# [TASK DESCRIPTION]
The lines to reproduce from the material below are those from the one containing "ATOM 157 O O" through the one containing "ATOM 165 O O", both included; write them out exactly and add nothing.
*** Opening of EXCERPTED RECORDS ***
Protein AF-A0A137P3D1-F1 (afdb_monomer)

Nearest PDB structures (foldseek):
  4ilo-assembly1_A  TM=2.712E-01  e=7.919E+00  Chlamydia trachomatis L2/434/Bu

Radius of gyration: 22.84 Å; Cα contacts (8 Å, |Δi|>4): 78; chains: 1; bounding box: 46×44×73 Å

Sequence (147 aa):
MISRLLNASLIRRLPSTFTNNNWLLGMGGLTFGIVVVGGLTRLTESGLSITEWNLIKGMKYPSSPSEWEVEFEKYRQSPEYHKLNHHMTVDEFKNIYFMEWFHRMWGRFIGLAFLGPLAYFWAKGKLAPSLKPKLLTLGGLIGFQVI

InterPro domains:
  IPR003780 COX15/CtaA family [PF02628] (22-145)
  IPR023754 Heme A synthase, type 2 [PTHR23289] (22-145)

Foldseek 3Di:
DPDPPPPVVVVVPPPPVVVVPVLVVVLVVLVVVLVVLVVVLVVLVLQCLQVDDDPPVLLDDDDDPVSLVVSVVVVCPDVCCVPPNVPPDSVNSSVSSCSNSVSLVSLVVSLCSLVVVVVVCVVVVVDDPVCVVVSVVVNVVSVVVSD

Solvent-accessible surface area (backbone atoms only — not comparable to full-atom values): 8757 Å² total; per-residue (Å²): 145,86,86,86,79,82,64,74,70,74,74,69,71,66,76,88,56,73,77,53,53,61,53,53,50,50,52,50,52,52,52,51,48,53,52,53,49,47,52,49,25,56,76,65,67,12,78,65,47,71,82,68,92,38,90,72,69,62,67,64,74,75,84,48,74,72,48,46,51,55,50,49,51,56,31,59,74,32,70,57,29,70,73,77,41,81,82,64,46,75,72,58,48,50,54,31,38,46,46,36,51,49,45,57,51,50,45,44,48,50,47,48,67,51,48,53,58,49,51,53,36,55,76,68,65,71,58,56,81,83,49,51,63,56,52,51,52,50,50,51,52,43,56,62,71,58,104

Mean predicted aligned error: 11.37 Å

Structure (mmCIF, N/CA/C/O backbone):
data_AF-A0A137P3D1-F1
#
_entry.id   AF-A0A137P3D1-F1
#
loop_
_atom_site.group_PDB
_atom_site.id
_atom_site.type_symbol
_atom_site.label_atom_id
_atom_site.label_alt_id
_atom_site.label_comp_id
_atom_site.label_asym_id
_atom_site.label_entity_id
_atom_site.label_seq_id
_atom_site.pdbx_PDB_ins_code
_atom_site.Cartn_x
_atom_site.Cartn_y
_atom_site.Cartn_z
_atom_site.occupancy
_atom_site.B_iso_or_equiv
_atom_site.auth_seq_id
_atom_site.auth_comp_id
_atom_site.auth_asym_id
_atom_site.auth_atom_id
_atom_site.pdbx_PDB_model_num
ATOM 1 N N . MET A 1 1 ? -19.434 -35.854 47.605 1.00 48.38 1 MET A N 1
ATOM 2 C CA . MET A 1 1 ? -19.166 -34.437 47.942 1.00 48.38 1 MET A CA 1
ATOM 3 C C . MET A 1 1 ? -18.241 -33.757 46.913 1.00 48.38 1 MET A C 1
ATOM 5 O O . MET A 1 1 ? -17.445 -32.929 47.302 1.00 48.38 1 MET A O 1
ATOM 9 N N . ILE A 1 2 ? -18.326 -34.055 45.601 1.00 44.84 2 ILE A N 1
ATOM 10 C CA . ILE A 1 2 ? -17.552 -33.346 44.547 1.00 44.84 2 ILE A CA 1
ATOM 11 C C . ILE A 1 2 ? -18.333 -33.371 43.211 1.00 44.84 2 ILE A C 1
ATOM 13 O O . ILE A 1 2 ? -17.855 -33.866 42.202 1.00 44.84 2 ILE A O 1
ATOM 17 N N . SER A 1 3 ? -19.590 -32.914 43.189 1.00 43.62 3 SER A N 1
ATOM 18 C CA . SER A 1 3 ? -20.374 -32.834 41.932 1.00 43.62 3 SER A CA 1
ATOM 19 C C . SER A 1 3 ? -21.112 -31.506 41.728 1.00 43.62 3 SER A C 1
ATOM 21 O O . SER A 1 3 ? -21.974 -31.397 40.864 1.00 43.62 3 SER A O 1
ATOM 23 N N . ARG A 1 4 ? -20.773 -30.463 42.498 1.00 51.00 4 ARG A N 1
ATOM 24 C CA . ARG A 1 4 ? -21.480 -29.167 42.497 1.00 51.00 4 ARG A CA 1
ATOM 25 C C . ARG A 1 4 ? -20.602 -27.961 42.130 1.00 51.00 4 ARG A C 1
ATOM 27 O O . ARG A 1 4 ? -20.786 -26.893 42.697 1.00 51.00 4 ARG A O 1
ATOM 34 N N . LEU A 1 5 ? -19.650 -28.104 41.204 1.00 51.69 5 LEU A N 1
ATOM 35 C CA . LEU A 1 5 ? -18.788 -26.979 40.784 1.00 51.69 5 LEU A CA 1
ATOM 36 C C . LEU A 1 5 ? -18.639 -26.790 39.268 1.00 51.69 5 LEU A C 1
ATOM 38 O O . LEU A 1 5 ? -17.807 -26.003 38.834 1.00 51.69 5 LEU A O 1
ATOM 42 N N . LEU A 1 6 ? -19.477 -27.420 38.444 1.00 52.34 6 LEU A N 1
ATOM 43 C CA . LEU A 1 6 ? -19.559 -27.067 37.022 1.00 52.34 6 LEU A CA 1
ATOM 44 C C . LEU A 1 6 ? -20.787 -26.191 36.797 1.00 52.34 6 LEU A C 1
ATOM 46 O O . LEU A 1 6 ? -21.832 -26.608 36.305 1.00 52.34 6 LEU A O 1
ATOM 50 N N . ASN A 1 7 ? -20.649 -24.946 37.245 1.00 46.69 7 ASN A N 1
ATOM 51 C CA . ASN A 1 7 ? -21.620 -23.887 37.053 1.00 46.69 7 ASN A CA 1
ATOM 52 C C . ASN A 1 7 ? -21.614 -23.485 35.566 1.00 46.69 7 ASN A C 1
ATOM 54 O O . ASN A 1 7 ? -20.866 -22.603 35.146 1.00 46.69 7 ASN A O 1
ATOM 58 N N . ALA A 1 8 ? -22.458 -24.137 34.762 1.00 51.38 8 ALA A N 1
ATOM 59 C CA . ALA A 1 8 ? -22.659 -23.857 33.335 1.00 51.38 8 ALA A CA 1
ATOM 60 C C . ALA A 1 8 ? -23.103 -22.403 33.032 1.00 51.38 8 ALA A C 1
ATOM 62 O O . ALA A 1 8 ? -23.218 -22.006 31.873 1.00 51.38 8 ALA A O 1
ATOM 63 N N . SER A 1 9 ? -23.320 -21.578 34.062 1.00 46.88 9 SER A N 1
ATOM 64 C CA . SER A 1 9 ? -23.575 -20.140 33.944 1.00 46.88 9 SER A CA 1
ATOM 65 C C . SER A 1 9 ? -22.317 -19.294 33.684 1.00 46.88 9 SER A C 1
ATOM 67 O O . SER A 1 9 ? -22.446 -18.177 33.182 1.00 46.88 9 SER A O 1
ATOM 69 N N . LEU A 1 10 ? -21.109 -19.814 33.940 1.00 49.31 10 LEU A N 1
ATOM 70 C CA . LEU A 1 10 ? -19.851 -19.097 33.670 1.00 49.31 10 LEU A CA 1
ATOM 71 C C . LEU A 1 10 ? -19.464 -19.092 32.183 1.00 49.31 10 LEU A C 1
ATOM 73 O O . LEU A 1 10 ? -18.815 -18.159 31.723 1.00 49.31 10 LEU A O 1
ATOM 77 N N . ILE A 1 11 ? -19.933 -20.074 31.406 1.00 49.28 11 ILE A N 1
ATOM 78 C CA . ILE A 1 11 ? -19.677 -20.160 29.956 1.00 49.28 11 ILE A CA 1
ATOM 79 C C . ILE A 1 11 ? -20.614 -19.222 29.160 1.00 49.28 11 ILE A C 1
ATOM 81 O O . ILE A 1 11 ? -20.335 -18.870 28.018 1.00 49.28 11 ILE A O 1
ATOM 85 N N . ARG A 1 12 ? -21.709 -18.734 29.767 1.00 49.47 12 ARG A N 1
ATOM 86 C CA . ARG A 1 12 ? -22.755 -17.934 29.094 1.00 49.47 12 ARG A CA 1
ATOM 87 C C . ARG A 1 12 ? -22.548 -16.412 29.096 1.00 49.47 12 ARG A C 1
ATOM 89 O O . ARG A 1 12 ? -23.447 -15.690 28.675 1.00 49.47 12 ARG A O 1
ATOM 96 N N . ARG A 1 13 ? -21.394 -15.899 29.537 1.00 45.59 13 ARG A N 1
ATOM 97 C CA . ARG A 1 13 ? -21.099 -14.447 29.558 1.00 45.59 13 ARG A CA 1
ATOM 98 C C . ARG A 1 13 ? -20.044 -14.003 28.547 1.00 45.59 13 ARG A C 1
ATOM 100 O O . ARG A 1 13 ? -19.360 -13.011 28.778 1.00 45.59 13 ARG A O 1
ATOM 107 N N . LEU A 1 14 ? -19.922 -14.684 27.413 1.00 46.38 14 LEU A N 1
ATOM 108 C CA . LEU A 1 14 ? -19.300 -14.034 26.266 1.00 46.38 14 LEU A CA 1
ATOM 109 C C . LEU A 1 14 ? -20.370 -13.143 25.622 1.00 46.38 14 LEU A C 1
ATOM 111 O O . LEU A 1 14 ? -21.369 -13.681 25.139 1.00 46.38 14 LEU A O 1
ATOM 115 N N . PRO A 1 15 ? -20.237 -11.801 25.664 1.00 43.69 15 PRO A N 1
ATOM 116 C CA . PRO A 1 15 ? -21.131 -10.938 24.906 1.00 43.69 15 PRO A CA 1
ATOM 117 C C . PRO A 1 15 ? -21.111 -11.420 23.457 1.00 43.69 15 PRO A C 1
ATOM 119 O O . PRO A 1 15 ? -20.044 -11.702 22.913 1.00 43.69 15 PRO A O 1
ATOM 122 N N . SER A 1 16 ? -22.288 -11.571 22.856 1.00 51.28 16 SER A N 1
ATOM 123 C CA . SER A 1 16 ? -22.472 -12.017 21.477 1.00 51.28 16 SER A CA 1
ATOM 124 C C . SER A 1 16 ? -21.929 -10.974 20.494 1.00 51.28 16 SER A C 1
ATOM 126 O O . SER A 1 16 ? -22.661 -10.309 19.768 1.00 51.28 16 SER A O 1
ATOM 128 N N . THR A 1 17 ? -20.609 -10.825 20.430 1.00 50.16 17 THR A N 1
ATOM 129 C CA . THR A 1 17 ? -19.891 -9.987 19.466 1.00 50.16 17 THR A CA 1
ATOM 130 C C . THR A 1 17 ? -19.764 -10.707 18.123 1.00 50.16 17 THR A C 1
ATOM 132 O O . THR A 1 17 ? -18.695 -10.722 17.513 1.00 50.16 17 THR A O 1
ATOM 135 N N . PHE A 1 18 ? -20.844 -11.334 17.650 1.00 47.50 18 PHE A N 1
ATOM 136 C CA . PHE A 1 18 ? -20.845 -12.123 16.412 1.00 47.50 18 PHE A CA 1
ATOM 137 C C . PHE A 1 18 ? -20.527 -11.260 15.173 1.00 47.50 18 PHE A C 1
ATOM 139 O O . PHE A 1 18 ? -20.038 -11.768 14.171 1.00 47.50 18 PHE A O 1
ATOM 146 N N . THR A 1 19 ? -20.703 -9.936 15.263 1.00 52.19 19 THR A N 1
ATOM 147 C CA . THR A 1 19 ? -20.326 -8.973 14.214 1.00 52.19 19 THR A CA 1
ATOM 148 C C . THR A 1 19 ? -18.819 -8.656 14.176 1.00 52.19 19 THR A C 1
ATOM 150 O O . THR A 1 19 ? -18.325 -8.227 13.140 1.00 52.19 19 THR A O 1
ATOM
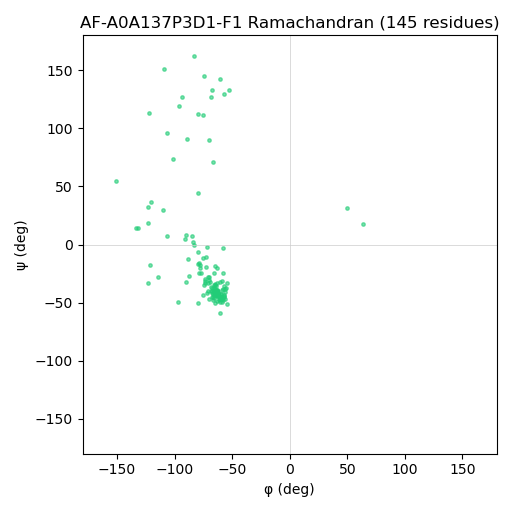 153 N N . ASN A 1 20 ? -18.065 -8.897 15.261 1.00 59.03 20 ASN A N 1
ATOM 154 C CA . ASN A 1 20 ? -16.628 -8.581 15.330 1.00 59.03 20 ASN A CA 1
ATOM 155 C C . ASN A 1 20 ? -15.729 -9.734 14.859 1.00 59.03 20 ASN A C 1
ATOM 157 O O . ASN A 1 20 ? -14.675 -9.477 14.283 1.00 59.03 20 ASN A O 1
ATOM 161 N N . ASN A 1 21 ? -16.130 -10.993 15.064 1.00 66.56 21 ASN A N 1
ATOM 162 C CA . ASN A 1 21 ? -15.280 -12.135 14.705 1.00 66.56 21 ASN A CA 1
ATOM 163 C C . ASN A 1 21 ? -15.080 -12.271 13.194 1.00 66.56 21 ASN A C 1
ATOM 165 O O . ASN A 1 21 ? -13.954 -12.483 12.761 1.00 66.56 21 ASN A O 1
ATOM 169 N N . ASN A 1 22 ? -16.128 -12.098 12.385 1.00 76.44 22 ASN A N 1
ATOM 170 C CA . ASN A 1 22 ? -16.003 -12.234 10.930 1.00 76.44 22 ASN A CA 1
ATOM 171 C C . ASN A 1 22 ? -15.114 -11.141 10.322 1.00 76.44 22 ASN A C 1
ATOM 173 O O . ASN A 1 22 ? -14.364 -11.416 9.391 1.00 76.44 22 ASN A O 1
ATOM 177 N N . TRP A 1 23 ? -15.152 -9.922 10.872 1.00 75.12 23 TRP A N 1
ATOM 178 C CA . TRP A 1 23 ? -14.256 -8.844 10.451 1.00 75.12 23 TRP A CA 1
ATOM 179 C C . TRP A 1 23 ? -12.802 -9.156 10.808 1.00 75.12 23 TRP A C 1
ATOM 181 O O . TRP A 1 23 ? -11.940 -9.074 9.941 1.00 75.12 23 TRP A O 1
ATOM 191 N N . LEU A 1 24 ? -12.527 -9.580 12.046 1.00 75.56 24 LEU A N 1
ATOM 192 C CA . LEU A 1 24 ? -11.172 -9.946 12.471 1.00 75.56 24 LEU A CA 1
ATOM 193 C C . LEU A 1 24 ? -10.624 -11.156 11.698 1.00 75.56 24 LEU A C 1
ATOM 195 O O . LEU A 1 24 ? -9.456 -11.153 11.321 1.00 75.56 24 LEU A O 1
ATOM 199 N N . LEU A 1 25 ? -11.462 -12.156 11.410 1.00 82.62 25 LEU A N 1
ATOM 200 C CA . LEU A 1 25 ? -11.101 -13.294 10.559 1.00 82.62 25 LEU A CA 1
ATOM 201 C C . LEU A 1 25 ? -10.829 -12.856 9.115 1.00 82.62 25 LEU A C 1
ATOM 203 O O . LEU A 1 25 ? -9.838 -13.284 8.529 1.00 82.62 25 LEU A O 1
ATOM 207 N N . GLY A 1 26 ? -11.653 -11.958 8.567 1.00 83.94 26 GLY A N 1
ATOM 208 C CA . GLY A 1 26 ? -11.423 -11.349 7.257 1.00 83.94 26 GLY A CA 1
ATOM 209 C C . GLY A 1 26 ? -10.104 -10.577 7.204 1.00 83.94 26 GLY A C 1
ATOM 210 O O . GLY A 1 26 ? -9.318 -10.772 6.282 1.00 83.94 26 GLY A O 1
ATOM 211 N N . MET A 1 27 ? -9.806 -9.775 8.230 1.00 82.12 27 MET A N 1
ATOM 212 C CA . MET A 1 27 ? -8.526 -9.072 8.356 1.00 82.12 27 MET A CA 1
ATOM 213 C C . MET A 1 27 ? -7.348 -10.045 8.476 1.00 82.12 27 MET A C 1
ATOM 215 O O . MET A 1 27 ? -6.303 -9.812 7.868 1.00 82.12 27 MET A O 1
ATOM 219 N N . GLY A 1 28 ? -7.518 -11.152 9.204 1.00 83.75 28 GLY A N 1
ATOM 220 C CA . GLY A 1 28 ? -6.529 -12.227 9.292 1.00 83.75 28 GLY A CA 1
ATOM 221 C C . GLY A 1 28 ? -6.236 -12.859 7.930 1.00 83.75 28 GLY A C 1
ATOM 222 O O . GLY A 1 28 ? -5.074 -12.972 7.547 1.00 83.75 28 GLY A O 1
ATOM 223 N N . GLY A 1 29 ? -7.276 -13.189 7.159 1.00 87.75 29 GLY A N 1
ATOM 224 C CA . GLY A 1 29 ? -7.135 -13.716 5.798 1.00 87.75 29 GLY A CA 1
ATOM 225 C C . GLY A 1 29 ? -6.468 -12.726 4.840 1.00 87.75 29 GLY A C 1
ATOM 226 O O . GLY A 1 29 ? -5.564 -13.099 4.095 1.00 87.75 29 GLY A O 1
ATOM 227 N N . LEU A 1 30 ? -6.845 -11.448 4.907 1.00 85.19 30 LEU A N 1
ATOM 228 C CA . LEU A 1 30 ? -6.215 -10.386 4.120 1.00 85.19 30 LEU A CA 1
ATOM 229 C C . LEU A 1 30 ? -4.727 -10.217 4.463 1.00 85.19 30 LEU A C 1
ATOM 231 O O . LEU A 1 30 ? -3.899 -10.085 3.560 1.00 85.19 30 LEU A O 1
ATOM 235 N N . THR A 1 31 ? -4.390 -10.273 5.755 1.00 85.00 31 THR A N 1
ATOM 236 C CA . THR A 1 31 ? -3.007 -10.186 6.250 1.00 85.00 31 THR A CA 1
ATOM 237 C C . THR A 1 31 ? -2.183 -11.393 5.808 1.00 85.00 31 THR A C 1
ATOM 239 O O . THR A 1 31 ? -1.043 -11.250 5.379 1.00 85.00 31 THR A O 1
ATOM 242 N N . PHE A 1 32 ? -2.761 -12.591 5.844 1.00 88.06 32 PHE A N 1
ATOM 243 C CA . PHE A 1 32 ? -2.105 -13.776 5.303 1.00 88.06 32 PHE A CA 1
ATOM 244 C C . PHE A 1 32 ? -1.856 -13.640 3.792 1.00 88.06 32 PHE A C 1
ATOM 246 O O . PHE A 1 32 ? -0.751 -13.901 3.321 1.00 88.06 32 PHE A O 1
ATOM 253 N N . GLY A 1 33 ? -2.845 -13.142 3.042 1.00 87.75 33 GLY A N 1
ATOM 254 C CA . GLY A 1 33 ? -2.725 -12.910 1.603 1.00 87.75 33 GLY A CA 1
ATOM 255 C C . GLY A 1 33 ? -1.588 -11.953 1.235 1.00 87.75 33 GLY A C 1
ATOM 256 O O . GLY A 1 33 ? -0.784 -12.281 0.364 1.00 87.75 33 GLY A O 1
ATOM 257 N N . ILE A 1 34 ? -1.459 -10.809 1.922 1.00 86.12 34 ILE A N 1
ATOM 258 C CA . ILE A 1 34 ? -0.372 -9.852 1.634 1.00 86.12 34 ILE A CA 1
ATOM 259 C C . ILE A 1 34 ? 1.012 -10.437 1.933 1.00 86.12 34 ILE A C 1
ATOM 261 O O . ILE A 1 34 ? 1.952 -10.155 1.193 1.00 86.12 34 ILE A O 1
ATOM 265 N N . VAL A 1 35 ? 1.143 -11.283 2.961 1.00 87.12 35 VAL A N 1
ATOM 266 C CA . VAL A 1 35 ? 2.410 -11.961 3.288 1.00 87.12 35 VAL A CA 1
ATOM 267 C C . VAL A 1 35 ? 2.800 -12.941 2.181 1.00 87.12 35 VAL A C 1
ATOM 269 O O . VAL A 1 35 ? 3.954 -12.944 1.756 1.00 87.12 35 VAL A O 1
ATOM 272 N N . VAL A 1 36 ? 1.847 -13.725 1.666 1.00 88.44 36 VAL A N 1
ATOM 273 C CA . VAL A 1 36 ? 2.094 -14.652 0.548 1.00 88.44 36 VAL A CA 1
ATOM 274 C C . VAL A 1 36 ? 2.486 -13.888 -0.718 1.00 88.44 36 VAL A C 1
ATOM 276 O O . VAL A 1 36 ? 3.502 -14.201 -1.332 1.00 88.44 36 VAL A O 1
ATOM 279 N N . VAL A 1 37 ? 1.727 -12.851 -1.082 1.00 86.38 37 VAL A N 1
ATOM 280 C CA . VAL A 1 37 ? 2.004 -12.022 -2.269 1.00 86.38 37 VAL A CA 1
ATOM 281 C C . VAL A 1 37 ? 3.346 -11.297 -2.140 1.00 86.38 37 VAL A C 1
*** Close of EXCERPTED RECORDS ***
# [SOLVED PROBLEM]
ATOM 157 O O . ASN A 1 20 ? -14.675 -9.477 14.283 1.00 59.03 20 ASN A O 1
ATOM 161 N N . ASN A 1 21 ? -16.130 -10.993 15.064 1.00 66.56 21 ASN A N 1
ATOM 162 C CA . ASN A 1 21 ? -15.280 -12.135 14.705 1.00 66.56 21 ASN A CA 1
ATOM 163 C C . ASN A 1 21 ? -15.080 -12.271 13.194 1.00 66.56 21 ASN A C 1
ATOM 165 O O . ASN A 1 21 ? -13.954 -12.483 12.761 1.00 66.56 21 ASN A O 1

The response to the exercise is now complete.